## Problem statement:
Repeat the lines from the line with "ATOM 175 N N" to the line with "ATOM 215 N N" in the listing below, keeping both end lines and adding nothing.
****************
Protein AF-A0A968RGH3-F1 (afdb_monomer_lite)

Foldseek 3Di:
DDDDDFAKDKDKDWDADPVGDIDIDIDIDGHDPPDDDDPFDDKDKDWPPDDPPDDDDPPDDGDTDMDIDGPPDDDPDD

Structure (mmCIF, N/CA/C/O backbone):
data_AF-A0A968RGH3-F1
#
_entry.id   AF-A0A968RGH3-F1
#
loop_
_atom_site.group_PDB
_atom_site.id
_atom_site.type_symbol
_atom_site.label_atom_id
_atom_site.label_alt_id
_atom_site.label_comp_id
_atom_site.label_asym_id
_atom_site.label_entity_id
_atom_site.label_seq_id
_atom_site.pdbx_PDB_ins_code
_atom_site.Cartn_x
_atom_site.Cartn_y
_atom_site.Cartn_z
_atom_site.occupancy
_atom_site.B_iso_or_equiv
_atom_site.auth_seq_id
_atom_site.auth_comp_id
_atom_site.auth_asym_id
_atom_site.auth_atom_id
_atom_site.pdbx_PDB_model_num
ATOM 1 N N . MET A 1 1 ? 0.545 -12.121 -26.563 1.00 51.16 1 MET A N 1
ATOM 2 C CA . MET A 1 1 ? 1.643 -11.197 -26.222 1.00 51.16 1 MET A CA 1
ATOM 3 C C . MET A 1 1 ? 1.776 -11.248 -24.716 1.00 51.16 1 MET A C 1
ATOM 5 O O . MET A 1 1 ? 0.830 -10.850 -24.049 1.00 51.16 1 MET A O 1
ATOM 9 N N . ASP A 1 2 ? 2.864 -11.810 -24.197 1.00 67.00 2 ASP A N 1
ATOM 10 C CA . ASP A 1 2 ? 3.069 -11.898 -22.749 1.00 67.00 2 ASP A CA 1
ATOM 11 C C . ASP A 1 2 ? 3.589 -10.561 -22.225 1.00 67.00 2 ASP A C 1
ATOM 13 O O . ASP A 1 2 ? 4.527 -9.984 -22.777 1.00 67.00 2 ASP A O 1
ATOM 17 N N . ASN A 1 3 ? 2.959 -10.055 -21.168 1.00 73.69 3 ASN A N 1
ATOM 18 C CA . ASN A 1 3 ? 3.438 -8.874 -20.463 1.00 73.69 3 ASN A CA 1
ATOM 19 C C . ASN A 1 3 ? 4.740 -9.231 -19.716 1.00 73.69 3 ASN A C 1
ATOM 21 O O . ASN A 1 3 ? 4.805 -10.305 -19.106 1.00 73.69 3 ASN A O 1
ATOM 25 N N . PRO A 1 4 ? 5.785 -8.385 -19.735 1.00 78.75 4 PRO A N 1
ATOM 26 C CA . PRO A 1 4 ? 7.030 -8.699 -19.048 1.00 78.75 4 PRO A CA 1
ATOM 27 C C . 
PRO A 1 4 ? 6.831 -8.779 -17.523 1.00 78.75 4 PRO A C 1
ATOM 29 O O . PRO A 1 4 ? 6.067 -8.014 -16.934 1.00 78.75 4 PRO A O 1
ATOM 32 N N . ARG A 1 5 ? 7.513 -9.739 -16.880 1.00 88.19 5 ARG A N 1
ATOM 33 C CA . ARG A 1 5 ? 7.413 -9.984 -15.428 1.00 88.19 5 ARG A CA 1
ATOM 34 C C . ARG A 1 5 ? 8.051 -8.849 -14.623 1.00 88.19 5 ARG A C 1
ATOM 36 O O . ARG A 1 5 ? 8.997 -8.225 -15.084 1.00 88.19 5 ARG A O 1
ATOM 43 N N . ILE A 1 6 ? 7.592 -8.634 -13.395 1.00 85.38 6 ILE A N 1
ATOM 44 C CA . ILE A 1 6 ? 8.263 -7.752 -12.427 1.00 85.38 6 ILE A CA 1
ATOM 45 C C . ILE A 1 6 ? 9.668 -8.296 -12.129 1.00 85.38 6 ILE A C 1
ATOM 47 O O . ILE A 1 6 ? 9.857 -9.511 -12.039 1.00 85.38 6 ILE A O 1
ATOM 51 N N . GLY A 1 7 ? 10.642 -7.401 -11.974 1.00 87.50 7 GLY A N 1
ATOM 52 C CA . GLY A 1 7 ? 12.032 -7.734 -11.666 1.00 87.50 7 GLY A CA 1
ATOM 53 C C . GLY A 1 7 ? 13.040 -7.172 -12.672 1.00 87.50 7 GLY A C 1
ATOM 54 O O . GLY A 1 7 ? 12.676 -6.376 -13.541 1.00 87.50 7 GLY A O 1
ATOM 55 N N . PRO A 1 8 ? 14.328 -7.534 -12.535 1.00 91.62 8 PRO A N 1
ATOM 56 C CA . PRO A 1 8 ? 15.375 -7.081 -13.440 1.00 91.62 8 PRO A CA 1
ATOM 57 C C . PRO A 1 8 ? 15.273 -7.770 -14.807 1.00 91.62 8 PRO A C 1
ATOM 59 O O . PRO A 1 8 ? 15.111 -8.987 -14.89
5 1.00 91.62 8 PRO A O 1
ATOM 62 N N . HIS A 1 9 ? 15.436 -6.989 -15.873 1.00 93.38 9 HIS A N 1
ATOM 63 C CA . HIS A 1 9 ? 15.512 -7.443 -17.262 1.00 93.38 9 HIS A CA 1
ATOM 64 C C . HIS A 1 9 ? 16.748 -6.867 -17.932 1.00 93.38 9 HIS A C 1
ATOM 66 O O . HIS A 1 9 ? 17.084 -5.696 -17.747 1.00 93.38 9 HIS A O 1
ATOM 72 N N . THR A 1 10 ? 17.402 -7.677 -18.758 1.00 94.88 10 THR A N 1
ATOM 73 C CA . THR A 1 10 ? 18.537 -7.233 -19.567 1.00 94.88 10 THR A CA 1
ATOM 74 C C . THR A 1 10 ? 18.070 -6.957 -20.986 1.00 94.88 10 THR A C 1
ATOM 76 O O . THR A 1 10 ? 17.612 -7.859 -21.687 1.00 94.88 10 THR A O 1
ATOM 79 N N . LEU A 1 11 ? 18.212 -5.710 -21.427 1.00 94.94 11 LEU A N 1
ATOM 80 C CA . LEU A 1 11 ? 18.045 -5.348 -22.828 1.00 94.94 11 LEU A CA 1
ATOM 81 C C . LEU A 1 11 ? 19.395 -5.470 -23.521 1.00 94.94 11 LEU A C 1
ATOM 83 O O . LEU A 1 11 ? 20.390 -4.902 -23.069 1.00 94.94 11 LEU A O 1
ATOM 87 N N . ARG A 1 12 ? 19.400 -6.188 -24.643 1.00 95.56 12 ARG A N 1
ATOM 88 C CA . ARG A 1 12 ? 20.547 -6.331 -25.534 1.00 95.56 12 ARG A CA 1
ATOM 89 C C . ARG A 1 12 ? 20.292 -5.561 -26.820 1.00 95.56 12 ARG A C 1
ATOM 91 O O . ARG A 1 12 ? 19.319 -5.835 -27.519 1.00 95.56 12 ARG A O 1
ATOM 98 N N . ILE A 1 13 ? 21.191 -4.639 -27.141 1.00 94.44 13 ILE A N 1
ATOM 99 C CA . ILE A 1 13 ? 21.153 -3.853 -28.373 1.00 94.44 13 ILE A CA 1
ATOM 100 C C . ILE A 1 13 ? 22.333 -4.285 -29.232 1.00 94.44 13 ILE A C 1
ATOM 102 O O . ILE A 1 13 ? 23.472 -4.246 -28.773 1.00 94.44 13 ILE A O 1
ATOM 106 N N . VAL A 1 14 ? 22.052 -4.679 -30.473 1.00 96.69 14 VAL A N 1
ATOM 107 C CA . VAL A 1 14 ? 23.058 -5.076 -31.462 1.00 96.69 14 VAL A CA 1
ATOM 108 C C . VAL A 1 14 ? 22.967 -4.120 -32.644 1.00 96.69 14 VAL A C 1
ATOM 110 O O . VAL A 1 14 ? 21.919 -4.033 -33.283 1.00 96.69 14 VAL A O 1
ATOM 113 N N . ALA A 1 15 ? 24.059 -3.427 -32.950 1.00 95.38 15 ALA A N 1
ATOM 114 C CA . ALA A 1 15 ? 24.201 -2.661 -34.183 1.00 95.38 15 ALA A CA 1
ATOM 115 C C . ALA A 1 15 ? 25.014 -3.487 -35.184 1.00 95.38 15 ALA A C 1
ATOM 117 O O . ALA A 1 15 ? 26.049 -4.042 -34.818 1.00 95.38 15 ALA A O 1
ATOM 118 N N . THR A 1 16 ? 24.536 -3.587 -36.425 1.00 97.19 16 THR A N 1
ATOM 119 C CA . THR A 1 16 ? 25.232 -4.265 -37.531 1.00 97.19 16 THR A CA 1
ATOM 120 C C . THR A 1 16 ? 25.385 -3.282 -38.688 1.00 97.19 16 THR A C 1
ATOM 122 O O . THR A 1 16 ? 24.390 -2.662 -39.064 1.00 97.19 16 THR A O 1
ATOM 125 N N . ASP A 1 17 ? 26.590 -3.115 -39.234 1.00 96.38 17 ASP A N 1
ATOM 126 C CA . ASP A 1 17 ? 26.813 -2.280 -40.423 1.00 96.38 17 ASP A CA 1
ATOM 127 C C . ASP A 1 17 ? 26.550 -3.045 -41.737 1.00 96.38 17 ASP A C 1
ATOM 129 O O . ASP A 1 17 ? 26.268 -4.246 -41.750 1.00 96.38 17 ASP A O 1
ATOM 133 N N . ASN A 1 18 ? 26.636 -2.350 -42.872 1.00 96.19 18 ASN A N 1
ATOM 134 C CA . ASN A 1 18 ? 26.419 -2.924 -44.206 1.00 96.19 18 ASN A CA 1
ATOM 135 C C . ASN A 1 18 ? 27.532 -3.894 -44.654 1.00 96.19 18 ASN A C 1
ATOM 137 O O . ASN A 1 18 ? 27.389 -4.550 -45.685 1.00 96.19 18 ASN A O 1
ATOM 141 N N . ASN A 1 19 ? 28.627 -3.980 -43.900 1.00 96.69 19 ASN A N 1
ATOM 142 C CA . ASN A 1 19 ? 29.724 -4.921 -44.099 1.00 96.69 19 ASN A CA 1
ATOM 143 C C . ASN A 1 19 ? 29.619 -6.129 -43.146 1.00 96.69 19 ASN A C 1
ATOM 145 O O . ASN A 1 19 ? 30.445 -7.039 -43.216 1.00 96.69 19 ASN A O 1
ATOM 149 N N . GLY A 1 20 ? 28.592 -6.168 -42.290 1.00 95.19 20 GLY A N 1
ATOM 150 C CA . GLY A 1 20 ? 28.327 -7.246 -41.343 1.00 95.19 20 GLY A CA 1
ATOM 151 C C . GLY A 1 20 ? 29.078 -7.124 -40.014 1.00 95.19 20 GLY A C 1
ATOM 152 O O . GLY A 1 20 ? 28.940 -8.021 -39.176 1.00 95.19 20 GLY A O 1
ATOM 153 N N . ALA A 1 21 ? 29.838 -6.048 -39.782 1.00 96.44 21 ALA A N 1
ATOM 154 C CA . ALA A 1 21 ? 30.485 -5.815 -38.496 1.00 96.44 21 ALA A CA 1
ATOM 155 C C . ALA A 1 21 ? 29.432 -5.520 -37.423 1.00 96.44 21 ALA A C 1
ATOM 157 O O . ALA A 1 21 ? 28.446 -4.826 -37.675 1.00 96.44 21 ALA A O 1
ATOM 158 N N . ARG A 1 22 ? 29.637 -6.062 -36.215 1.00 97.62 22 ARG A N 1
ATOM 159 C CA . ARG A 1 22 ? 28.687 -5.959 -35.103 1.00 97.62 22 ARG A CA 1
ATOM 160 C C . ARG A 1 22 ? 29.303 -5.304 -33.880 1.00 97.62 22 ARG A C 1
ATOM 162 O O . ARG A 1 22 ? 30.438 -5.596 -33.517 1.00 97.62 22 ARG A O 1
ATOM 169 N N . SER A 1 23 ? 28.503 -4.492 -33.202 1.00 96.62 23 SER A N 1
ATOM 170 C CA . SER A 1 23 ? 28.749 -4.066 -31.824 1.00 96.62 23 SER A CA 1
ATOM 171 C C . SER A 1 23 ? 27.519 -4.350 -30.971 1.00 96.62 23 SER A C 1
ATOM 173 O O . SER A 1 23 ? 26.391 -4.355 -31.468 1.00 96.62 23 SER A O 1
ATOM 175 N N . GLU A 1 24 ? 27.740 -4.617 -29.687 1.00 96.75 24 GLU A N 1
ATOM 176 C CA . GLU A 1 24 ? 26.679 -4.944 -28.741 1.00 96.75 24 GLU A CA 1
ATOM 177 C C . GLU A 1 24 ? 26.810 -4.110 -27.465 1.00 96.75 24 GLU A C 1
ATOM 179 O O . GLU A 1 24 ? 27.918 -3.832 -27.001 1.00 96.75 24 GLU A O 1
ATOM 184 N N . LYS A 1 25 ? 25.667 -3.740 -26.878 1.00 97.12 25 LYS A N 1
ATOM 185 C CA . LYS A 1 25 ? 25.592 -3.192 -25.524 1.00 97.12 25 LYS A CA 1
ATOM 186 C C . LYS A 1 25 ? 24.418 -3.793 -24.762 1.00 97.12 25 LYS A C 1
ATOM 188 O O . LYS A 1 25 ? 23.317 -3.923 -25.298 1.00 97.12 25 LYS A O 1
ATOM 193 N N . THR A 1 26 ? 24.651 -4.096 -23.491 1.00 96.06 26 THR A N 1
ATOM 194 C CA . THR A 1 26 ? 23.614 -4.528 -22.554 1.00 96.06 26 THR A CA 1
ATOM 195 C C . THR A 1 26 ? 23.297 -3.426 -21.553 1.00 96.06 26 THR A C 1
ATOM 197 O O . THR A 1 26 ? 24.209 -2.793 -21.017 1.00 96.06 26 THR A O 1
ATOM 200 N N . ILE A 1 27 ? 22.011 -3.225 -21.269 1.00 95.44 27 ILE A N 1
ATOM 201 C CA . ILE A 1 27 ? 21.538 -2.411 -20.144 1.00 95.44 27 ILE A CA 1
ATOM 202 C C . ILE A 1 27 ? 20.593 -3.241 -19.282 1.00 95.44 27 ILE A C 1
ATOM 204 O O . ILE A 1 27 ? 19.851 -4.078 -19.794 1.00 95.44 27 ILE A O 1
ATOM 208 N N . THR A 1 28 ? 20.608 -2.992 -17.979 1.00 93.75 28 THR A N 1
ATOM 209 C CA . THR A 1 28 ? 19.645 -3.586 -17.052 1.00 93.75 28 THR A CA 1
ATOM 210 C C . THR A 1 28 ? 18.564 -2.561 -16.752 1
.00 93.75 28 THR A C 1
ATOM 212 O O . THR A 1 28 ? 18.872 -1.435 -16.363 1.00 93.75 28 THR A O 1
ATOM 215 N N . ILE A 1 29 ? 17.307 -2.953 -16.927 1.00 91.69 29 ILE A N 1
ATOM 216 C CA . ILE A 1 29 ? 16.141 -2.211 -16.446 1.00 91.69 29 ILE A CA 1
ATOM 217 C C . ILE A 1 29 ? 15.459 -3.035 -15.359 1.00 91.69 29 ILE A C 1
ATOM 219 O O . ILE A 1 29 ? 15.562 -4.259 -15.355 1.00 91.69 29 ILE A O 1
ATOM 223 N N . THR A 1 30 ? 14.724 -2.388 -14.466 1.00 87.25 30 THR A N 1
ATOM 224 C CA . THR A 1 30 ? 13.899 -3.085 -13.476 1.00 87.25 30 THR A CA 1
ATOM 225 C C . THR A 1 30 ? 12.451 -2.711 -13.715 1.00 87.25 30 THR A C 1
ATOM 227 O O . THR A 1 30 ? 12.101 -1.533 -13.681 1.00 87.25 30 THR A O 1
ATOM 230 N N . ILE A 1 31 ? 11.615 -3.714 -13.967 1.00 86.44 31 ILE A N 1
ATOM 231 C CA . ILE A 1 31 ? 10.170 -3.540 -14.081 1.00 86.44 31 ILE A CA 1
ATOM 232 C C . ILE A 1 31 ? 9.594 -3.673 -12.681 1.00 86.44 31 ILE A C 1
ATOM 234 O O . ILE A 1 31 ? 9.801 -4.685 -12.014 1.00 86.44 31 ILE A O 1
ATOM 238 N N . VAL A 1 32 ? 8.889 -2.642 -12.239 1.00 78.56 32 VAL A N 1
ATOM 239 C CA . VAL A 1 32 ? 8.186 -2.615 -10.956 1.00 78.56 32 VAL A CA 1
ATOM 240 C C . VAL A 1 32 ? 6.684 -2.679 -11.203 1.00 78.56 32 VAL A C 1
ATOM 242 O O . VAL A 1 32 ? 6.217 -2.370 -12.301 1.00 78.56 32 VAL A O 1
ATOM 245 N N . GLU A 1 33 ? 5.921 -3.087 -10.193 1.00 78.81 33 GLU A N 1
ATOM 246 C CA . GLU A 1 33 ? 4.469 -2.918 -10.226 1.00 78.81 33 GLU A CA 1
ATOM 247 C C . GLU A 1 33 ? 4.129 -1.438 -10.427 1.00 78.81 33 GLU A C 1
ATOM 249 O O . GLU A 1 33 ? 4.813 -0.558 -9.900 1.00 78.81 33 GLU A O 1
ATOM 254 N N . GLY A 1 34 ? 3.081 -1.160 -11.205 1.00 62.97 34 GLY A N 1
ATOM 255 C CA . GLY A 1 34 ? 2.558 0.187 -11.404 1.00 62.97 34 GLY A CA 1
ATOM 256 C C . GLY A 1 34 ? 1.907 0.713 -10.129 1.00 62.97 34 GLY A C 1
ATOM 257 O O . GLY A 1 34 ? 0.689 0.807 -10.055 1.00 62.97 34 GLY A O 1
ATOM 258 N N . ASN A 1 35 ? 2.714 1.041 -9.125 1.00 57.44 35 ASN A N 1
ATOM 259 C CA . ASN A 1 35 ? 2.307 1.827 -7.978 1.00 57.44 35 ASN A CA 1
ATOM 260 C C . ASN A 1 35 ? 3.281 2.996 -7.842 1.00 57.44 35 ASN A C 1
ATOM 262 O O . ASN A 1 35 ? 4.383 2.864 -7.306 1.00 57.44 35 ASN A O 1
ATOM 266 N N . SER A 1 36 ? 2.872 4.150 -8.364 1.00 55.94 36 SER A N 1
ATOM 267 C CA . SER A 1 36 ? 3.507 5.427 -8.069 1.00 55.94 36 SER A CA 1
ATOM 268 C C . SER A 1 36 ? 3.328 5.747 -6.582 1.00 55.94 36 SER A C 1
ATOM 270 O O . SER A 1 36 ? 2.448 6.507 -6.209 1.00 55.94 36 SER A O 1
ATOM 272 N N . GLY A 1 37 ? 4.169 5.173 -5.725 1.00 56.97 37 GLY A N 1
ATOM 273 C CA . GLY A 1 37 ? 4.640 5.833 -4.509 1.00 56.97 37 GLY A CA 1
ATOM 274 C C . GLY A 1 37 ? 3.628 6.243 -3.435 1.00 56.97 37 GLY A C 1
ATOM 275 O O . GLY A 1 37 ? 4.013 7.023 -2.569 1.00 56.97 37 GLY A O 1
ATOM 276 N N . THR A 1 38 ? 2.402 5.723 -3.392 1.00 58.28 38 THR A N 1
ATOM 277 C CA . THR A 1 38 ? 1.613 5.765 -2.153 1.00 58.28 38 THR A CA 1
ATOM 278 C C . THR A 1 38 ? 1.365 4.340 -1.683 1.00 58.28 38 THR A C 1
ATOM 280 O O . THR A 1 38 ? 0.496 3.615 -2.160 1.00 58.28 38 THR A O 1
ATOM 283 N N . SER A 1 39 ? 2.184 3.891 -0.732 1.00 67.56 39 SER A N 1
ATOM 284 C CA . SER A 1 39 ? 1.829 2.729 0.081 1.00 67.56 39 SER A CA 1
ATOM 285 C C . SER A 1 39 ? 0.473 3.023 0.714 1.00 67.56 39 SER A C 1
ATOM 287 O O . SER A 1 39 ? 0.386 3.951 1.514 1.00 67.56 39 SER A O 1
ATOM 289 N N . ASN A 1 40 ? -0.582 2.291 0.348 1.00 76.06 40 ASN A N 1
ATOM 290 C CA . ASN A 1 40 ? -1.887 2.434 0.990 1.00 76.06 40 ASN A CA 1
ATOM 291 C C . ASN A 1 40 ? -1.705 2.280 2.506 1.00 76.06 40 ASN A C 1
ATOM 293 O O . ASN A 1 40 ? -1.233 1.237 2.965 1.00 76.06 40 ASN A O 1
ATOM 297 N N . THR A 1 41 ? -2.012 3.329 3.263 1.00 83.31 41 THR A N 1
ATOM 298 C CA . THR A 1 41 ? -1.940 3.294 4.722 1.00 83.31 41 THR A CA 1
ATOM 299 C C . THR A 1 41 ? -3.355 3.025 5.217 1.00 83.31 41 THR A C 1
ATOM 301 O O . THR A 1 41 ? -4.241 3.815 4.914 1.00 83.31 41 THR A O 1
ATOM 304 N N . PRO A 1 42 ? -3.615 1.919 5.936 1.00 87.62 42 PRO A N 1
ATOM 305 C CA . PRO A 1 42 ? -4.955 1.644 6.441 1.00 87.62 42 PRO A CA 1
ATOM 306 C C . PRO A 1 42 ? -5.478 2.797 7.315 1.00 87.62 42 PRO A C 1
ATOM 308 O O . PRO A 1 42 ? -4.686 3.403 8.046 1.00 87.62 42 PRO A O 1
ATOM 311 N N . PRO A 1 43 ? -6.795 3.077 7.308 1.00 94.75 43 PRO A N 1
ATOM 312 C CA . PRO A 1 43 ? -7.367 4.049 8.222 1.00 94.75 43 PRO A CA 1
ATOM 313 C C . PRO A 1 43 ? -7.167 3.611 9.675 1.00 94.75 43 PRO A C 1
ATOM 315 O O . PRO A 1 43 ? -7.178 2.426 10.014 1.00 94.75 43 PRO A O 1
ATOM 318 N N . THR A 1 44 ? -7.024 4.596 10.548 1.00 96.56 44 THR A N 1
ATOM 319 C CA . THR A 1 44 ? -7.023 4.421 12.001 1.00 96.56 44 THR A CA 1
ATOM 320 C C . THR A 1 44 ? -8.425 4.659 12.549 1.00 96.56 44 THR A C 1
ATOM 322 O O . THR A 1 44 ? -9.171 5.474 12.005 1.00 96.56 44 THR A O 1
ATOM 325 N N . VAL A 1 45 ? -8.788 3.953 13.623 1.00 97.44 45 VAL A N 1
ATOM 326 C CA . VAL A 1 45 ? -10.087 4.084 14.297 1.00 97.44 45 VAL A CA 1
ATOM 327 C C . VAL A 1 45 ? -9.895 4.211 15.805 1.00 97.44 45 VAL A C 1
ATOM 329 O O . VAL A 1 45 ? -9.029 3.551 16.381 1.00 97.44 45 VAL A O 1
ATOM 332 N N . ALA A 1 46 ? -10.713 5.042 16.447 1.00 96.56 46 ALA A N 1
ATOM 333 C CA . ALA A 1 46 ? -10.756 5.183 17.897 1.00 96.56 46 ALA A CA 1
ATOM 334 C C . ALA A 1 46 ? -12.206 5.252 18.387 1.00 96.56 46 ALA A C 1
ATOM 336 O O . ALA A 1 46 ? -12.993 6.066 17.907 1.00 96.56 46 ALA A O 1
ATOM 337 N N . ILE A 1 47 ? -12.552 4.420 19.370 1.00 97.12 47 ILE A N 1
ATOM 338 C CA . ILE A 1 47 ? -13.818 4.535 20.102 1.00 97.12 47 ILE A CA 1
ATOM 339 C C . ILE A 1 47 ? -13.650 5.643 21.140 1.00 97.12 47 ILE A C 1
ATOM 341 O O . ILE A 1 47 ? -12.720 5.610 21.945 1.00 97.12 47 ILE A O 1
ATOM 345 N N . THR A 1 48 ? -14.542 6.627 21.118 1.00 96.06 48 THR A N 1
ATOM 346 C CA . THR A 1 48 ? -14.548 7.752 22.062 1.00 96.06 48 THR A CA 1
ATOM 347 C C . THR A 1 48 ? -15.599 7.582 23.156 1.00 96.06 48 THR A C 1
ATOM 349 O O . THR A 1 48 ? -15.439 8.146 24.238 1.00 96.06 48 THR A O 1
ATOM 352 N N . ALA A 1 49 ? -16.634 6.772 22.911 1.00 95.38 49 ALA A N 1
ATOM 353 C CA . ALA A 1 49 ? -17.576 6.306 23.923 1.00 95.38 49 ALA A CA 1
****************
## Result below:
ATOM 175 N N . GLU A 1 24 ? 27.740 -4.617 -29.687 1.00 96.75 24 GLU A N 1
ATOM 176 C CA . GLU A 1 24 ? 26.679 -4.944 -28.741 1.00 96.75 24 GLU A CA 1
ATOM 177 C C . GLU A 1 24 ? 26.810 -4.110 -27.465 1.00 96.75 24 GLU A C 1
ATOM 179 O O . GLU A 1 24 ? 27.918 -3.832 -27.001 1.00 96.75 24 GLU A O 1
ATOM 184 N N . LYS A 1 25 ? 25.667 -3.740 -26.878 1.00 97.12 25 LYS A N 1
ATOM 185 C CA . LYS A 1 25 ? 25.592 -3.192 -25.524 1.00 97.12 25 LYS A CA 1
ATOM 186 C C . LYS A 1 25 ? 24.418 -3.793 -24.762 1.00 97.12 25 LYS A C 1
ATOM 188 O O . LYS A 1 25 ? 23.317 -3.923 -25.298 1.00 97.12 25 LYS A O 1
ATOM 193 N N . THR A 1 26 ? 24.651 -4.096 -23.491 1.00 96.06 26 THR A N 1
ATOM 194 C CA . THR A 1 26 ? 23.614 -4.528 -22.554 1.00 96.06 26 THR A CA 1
ATOM 195 C C . THR A 1 26 ? 23.297 -3.426 -21.553 1.00 96.06 26 THR A C 1
ATOM 197 O O . THR A 1 26 ? 24.209 -2.793 -21.017 1.00 96.06 26 THR A O 1
ATOM 200 N N . ILE A 1 27 ? 22.011 -3.225 -21.269 1.00 95.44 27 ILE A N 1
ATOM 201 C CA . ILE A 1 27 ? 21.538 -2.411 -20.144 1.00 95.44 27 ILE A CA 1
ATOM 202 C C . ILE A 1 27 ? 20.593 -3.241 -19.282 1.00 95.44 27 ILE A C 1
ATOM 204 O O . ILE A 1 27 ? 19.851 -4.078 -19.794 1.00 95.44 27 ILE A O 1
ATOM 208 N N . THR A 1 28 ? 20.608 -2.992 -17.979 1.00 93.75 28 THR A N 1
ATOM 209 C CA . THR A 1 28 ? 19.645 -3.586 -17.052 1.00 93.75 28 THR A CA 1
ATOM 210 C C . THR A 1 28 ? 18.564 -2.561 -16.752 1
.00 93.75 28 THR A C 1
ATOM 212 O O . THR A 1 28 ? 18.872 -1.435 -16.363 1.00 93.75 28 THR A O 1
ATOM 215 N N . ILE A 1 29 ? 17.307 -2.953 -16.927 1.00 91.69 29 ILE A N 1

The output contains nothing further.